| Dataset excerpts |
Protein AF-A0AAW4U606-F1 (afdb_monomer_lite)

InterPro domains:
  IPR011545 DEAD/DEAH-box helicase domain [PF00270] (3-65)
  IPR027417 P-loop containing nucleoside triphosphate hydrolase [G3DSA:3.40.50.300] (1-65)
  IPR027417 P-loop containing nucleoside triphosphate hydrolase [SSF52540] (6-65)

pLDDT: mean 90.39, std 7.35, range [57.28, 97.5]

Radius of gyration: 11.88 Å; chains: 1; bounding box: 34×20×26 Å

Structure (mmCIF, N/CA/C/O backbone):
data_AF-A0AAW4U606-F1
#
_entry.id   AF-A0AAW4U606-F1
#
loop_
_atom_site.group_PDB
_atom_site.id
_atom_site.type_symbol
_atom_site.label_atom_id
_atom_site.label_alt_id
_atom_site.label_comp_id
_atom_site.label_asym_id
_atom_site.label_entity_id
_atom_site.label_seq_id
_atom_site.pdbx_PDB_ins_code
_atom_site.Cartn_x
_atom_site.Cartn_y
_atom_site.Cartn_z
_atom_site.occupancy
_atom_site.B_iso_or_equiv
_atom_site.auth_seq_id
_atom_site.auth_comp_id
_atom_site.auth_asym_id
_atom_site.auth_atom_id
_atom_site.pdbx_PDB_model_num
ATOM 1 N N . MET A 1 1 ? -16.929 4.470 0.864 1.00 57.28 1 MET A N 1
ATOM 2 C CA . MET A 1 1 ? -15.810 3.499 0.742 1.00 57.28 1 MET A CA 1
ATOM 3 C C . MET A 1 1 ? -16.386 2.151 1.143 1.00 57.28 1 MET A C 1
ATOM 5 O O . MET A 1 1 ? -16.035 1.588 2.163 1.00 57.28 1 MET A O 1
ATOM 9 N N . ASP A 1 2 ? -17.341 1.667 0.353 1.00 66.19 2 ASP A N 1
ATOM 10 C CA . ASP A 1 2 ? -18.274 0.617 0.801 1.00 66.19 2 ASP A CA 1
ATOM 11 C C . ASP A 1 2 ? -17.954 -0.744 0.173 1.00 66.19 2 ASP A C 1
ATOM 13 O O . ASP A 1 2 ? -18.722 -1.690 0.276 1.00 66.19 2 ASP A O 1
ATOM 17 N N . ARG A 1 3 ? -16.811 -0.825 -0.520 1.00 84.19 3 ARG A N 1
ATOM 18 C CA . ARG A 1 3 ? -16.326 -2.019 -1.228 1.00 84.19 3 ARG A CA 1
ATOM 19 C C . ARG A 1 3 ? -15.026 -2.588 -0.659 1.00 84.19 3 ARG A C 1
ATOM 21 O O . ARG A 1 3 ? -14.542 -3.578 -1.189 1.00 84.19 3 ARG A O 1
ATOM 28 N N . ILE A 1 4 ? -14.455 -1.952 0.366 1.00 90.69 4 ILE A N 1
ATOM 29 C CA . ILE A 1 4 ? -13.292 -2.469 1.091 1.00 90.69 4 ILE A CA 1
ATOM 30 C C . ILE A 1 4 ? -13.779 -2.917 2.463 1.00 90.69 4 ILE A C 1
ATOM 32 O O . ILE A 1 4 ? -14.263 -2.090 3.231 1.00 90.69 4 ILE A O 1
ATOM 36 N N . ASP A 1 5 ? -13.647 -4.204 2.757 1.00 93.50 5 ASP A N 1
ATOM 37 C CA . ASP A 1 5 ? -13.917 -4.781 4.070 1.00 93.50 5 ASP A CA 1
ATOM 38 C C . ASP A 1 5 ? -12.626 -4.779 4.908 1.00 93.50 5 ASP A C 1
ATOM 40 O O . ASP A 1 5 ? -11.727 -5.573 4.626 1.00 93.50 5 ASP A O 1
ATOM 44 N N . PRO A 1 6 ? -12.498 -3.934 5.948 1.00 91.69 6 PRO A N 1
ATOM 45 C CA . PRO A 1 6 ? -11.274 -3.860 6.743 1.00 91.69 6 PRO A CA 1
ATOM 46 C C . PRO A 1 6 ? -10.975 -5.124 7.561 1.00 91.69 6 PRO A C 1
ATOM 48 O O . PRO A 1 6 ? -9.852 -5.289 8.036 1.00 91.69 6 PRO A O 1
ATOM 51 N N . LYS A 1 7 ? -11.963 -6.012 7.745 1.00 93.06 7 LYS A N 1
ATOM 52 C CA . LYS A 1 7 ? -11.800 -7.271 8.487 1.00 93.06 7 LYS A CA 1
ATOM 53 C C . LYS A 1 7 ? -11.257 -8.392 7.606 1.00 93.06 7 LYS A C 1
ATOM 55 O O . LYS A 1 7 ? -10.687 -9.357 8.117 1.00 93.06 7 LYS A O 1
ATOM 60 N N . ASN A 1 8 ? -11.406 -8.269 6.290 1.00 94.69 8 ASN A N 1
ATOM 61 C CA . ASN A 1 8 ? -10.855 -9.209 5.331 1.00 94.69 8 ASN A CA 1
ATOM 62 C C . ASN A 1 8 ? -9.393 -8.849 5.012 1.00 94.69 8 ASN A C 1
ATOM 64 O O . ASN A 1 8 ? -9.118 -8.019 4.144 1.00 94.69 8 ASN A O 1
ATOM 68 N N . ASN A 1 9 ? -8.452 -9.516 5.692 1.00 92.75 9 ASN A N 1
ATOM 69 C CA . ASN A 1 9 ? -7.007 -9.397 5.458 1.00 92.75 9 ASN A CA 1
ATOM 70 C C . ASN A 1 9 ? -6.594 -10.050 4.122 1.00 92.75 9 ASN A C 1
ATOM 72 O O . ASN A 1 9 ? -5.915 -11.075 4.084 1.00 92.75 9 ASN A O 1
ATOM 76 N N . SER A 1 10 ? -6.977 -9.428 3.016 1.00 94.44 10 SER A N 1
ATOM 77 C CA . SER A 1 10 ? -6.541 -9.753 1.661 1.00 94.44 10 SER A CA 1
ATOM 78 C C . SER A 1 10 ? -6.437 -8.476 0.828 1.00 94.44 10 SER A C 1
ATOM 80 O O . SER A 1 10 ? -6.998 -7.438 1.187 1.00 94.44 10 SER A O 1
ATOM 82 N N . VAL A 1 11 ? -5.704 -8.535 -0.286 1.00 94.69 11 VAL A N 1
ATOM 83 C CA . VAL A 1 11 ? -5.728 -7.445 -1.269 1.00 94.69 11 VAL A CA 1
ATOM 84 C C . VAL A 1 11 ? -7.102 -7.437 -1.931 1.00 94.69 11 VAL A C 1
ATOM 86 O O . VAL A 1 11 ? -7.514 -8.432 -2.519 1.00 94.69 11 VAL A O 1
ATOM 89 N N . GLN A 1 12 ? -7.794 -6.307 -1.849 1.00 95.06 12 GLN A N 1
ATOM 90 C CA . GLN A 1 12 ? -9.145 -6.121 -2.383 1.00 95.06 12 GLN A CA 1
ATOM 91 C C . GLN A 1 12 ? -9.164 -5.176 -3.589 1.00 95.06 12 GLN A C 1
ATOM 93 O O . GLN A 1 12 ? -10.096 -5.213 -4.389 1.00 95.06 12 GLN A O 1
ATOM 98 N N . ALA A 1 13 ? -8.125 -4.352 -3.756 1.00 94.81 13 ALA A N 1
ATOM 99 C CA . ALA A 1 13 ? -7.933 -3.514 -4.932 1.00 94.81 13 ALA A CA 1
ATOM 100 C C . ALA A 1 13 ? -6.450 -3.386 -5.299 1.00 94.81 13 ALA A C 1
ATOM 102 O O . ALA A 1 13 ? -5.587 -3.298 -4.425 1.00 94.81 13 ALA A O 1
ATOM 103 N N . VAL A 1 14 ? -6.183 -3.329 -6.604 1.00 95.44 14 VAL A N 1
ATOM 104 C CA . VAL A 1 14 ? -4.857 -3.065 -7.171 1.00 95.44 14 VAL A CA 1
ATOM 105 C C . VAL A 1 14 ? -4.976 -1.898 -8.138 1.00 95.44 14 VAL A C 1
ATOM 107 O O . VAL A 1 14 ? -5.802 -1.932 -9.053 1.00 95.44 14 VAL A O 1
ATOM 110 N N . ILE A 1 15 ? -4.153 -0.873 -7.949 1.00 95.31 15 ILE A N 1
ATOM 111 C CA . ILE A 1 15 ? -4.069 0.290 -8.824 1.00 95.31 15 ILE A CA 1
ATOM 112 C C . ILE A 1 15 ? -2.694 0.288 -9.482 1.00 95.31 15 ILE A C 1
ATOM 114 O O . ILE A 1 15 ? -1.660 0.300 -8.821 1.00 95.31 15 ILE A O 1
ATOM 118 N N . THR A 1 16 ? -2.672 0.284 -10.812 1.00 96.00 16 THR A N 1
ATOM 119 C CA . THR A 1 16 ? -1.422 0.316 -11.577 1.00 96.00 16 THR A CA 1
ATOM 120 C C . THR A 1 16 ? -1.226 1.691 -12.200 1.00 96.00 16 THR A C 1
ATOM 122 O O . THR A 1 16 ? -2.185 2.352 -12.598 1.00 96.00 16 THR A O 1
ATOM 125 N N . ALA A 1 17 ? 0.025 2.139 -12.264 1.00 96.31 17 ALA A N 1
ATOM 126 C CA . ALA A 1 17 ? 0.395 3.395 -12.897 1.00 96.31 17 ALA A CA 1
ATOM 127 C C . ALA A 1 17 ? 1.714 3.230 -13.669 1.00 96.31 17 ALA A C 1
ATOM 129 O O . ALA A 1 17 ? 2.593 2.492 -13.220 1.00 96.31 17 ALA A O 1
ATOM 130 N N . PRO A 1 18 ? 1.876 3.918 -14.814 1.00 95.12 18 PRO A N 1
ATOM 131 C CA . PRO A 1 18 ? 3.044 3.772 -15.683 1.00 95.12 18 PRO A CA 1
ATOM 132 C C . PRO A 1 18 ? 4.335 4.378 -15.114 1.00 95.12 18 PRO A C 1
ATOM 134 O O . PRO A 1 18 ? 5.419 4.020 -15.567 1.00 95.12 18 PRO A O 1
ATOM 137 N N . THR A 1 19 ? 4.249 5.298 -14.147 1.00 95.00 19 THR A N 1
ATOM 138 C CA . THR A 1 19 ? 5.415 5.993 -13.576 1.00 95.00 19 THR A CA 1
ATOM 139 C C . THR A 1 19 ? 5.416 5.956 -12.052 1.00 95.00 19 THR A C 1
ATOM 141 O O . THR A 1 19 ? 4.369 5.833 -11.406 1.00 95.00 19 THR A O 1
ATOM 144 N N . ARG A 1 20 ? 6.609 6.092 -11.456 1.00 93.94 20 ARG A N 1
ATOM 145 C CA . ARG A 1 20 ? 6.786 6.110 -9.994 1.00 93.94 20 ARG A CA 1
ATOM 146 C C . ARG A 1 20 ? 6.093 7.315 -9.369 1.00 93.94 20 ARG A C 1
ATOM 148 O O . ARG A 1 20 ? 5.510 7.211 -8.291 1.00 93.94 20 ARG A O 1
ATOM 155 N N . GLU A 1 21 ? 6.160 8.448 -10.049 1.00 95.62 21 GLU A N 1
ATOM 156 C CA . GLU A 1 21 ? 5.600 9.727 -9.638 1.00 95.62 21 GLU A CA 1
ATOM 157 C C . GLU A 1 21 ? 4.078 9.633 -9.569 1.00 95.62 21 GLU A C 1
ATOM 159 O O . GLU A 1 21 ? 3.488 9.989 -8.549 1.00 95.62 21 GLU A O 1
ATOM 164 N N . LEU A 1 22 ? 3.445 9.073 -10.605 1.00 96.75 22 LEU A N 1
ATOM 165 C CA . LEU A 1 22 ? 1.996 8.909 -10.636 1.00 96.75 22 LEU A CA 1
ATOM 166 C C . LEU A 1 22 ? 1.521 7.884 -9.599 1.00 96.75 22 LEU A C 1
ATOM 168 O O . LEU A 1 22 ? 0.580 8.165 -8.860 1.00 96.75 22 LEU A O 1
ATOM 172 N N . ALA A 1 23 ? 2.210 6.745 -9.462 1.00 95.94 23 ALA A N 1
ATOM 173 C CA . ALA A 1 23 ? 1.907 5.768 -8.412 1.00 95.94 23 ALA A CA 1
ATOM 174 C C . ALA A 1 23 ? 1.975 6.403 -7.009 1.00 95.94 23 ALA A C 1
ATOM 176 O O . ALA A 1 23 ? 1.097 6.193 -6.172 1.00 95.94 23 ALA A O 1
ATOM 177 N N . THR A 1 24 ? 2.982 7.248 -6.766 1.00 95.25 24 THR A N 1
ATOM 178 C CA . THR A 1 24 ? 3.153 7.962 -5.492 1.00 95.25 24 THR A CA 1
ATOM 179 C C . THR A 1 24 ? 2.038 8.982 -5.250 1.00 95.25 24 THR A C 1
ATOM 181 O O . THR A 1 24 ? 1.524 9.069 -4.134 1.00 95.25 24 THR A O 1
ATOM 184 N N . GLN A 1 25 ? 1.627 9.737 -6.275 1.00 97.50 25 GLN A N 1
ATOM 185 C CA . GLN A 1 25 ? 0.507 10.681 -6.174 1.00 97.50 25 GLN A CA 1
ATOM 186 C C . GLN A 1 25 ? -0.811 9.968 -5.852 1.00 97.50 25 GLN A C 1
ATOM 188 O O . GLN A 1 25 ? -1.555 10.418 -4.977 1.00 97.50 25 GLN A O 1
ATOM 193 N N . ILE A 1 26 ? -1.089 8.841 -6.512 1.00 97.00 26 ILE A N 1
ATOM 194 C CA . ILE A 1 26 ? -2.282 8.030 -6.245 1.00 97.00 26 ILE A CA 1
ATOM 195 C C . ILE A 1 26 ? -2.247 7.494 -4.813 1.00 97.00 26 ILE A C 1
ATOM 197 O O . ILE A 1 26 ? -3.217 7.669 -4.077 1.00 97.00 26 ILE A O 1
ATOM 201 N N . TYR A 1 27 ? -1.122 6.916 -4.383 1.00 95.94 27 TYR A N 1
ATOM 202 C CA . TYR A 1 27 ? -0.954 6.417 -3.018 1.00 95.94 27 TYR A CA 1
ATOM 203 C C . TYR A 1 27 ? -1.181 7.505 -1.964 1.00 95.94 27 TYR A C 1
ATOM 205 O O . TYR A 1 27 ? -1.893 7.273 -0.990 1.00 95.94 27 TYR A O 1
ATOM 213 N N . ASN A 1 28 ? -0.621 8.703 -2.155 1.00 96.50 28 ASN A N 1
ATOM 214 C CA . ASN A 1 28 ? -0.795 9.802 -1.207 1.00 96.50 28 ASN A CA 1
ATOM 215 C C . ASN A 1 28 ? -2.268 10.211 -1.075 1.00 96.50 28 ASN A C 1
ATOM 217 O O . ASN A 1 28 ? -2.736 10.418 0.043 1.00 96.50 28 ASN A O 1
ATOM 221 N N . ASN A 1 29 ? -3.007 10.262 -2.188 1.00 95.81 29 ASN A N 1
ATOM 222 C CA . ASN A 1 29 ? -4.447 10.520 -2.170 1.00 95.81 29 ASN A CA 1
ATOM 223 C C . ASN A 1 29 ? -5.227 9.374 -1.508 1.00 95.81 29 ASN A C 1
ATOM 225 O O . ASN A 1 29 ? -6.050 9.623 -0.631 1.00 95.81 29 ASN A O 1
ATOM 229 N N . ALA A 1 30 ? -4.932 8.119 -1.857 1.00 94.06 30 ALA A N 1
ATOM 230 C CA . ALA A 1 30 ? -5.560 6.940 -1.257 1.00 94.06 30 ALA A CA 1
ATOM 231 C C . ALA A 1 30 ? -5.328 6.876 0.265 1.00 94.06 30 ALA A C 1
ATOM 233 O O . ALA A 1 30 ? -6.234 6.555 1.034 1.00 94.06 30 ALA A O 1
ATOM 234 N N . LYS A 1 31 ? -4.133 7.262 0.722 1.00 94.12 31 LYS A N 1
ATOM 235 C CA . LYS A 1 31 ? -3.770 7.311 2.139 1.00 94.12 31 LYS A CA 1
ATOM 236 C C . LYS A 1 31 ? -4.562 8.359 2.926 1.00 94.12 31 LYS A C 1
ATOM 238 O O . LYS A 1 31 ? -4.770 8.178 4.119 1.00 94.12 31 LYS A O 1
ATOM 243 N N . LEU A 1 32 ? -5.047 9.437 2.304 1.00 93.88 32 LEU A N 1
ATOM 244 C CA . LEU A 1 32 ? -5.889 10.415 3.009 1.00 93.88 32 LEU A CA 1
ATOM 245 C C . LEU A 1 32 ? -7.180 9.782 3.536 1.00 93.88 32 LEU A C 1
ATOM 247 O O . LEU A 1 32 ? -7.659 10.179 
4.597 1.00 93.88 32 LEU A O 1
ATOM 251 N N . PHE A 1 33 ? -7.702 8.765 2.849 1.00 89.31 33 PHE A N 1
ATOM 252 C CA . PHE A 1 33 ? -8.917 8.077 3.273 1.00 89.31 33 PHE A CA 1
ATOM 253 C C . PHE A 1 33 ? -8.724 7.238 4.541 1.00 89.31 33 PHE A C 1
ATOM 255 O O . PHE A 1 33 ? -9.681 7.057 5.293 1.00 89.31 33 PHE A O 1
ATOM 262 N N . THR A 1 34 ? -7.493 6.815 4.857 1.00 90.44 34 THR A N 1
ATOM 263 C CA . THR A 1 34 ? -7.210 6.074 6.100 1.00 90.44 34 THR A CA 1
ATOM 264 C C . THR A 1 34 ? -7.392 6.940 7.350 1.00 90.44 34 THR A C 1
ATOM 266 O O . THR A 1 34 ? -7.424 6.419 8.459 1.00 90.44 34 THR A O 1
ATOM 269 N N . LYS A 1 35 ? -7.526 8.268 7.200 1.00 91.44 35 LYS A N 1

--

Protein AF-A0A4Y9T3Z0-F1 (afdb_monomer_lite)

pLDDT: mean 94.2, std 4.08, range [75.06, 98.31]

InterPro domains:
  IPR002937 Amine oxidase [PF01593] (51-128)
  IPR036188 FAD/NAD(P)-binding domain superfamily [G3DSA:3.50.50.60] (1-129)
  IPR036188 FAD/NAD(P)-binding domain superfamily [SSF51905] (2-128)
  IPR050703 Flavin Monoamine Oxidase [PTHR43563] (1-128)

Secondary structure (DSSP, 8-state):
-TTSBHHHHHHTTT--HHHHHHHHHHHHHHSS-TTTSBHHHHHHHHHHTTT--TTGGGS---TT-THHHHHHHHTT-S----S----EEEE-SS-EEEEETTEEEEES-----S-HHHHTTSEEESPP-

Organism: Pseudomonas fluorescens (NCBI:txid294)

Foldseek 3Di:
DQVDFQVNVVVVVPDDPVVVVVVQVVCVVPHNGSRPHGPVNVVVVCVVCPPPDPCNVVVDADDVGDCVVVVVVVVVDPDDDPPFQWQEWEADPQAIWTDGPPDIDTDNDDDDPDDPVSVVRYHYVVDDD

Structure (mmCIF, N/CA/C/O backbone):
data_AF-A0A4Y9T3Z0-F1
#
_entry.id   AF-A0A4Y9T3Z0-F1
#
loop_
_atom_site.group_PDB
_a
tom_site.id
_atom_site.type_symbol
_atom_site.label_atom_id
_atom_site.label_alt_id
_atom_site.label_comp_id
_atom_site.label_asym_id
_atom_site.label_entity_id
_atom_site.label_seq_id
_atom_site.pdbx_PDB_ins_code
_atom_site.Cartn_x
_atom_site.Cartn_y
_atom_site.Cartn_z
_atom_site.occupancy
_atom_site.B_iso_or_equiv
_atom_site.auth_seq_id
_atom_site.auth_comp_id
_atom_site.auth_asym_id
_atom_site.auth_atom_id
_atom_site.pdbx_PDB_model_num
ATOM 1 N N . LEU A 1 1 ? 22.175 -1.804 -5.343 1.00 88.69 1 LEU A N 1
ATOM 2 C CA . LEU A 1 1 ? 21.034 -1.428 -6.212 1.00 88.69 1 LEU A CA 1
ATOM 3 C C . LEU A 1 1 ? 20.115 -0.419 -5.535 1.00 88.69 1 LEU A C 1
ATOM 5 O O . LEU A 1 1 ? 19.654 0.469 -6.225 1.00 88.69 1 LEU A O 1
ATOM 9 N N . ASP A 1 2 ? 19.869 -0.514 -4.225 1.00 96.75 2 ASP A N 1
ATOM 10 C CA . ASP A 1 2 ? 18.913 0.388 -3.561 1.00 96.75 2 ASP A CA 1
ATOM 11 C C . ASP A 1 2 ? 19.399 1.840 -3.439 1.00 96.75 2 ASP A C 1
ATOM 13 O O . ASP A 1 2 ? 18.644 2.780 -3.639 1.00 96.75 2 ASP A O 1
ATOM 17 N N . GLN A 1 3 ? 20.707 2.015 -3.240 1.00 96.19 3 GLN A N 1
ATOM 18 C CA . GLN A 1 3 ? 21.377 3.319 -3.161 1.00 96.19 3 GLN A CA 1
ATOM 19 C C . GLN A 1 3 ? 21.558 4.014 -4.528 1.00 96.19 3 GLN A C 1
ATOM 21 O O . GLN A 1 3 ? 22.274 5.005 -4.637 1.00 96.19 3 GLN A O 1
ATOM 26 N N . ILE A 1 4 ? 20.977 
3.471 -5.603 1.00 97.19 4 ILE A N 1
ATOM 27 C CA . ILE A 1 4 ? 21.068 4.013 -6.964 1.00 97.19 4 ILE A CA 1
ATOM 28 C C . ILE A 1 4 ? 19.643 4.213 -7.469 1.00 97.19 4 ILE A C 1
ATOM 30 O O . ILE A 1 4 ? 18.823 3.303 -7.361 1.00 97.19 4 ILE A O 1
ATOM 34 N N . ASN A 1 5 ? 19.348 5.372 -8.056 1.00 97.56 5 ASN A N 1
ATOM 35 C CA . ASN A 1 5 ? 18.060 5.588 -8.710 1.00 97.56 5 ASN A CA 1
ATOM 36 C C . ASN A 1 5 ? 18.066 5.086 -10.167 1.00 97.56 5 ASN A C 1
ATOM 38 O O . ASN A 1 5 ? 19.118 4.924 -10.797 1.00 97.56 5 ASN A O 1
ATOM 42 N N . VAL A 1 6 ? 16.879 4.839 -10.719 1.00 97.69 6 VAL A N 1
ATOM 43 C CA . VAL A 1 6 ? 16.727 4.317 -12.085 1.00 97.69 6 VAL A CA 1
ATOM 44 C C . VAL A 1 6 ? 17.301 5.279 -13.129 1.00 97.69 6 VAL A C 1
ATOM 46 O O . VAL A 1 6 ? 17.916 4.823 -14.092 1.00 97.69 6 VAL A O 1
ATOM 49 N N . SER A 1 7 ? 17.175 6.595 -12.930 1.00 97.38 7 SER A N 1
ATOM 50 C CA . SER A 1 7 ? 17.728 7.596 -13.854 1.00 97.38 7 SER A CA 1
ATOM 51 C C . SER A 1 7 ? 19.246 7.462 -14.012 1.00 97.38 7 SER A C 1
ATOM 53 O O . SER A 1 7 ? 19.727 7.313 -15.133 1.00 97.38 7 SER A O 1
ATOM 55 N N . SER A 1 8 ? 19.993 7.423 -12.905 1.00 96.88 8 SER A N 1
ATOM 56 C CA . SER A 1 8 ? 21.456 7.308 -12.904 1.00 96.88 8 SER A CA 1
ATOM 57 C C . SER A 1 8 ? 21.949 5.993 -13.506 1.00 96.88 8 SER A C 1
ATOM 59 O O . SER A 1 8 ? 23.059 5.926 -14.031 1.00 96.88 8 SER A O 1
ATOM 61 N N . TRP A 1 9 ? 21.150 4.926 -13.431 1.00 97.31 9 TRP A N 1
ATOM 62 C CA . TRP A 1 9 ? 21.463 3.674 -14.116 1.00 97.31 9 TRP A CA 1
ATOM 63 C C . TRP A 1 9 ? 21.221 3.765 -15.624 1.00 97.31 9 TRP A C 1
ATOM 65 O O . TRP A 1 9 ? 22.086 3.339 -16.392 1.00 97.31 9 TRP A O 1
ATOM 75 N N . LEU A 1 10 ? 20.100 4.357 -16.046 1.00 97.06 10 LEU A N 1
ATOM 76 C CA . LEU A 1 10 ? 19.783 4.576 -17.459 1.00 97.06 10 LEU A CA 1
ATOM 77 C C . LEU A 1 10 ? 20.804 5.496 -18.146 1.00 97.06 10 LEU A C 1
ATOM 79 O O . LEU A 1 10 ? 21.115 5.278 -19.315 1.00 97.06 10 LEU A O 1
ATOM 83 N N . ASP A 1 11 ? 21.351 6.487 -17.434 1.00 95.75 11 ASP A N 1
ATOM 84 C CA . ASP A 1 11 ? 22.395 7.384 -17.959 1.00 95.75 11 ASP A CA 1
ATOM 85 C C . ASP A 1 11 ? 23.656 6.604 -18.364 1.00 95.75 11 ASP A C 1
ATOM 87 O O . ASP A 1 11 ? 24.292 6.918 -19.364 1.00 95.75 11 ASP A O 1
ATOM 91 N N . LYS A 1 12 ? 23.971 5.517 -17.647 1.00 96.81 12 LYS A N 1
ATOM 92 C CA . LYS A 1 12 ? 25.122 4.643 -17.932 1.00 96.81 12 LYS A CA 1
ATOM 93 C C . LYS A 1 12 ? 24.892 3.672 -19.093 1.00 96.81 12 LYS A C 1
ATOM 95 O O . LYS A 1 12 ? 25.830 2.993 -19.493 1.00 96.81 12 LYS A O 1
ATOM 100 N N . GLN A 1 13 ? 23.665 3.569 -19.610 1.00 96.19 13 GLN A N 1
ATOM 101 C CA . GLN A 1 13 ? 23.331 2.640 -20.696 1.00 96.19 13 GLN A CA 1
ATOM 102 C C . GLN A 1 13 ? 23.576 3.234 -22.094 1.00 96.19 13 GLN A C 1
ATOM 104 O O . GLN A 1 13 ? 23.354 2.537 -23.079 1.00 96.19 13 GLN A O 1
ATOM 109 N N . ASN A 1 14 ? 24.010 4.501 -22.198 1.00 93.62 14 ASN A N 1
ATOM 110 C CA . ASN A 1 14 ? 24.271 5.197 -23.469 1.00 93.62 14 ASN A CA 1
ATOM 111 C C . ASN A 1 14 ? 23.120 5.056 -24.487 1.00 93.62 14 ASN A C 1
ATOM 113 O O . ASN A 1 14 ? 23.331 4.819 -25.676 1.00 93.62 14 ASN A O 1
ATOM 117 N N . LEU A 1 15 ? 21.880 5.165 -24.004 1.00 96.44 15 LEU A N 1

| Work to complete |
In the listing above, the lines from the one containing "Protein AF-A0AAW4U606-F1 (afdb_monomer_lite)" through the one containing "Radius of gyration: 11.88" must be set down exactly, with no other lines.

| Answer section |
Protein AF-A0AAW4U606-F1 (afdb_monomer_lite)

InterPro domains:
  IPR011545 DEAD/DEAH-box helicase domain [PF00270] (3-65)
  IPR027417 P-loop containing nucleoside triphosphate hydrolase [G3DSA:3.40.50.300] (1-65)
  IPR027417 P-loop containing nucleoside triphosphate hydrolase [SSF52540] (6-65)

pLDDT: mean 90.39, std 7.35, range [57.28, 97.5]

Radius of gyration: 11.88 Å; chains: 1; bounding box: 34×20×26 Å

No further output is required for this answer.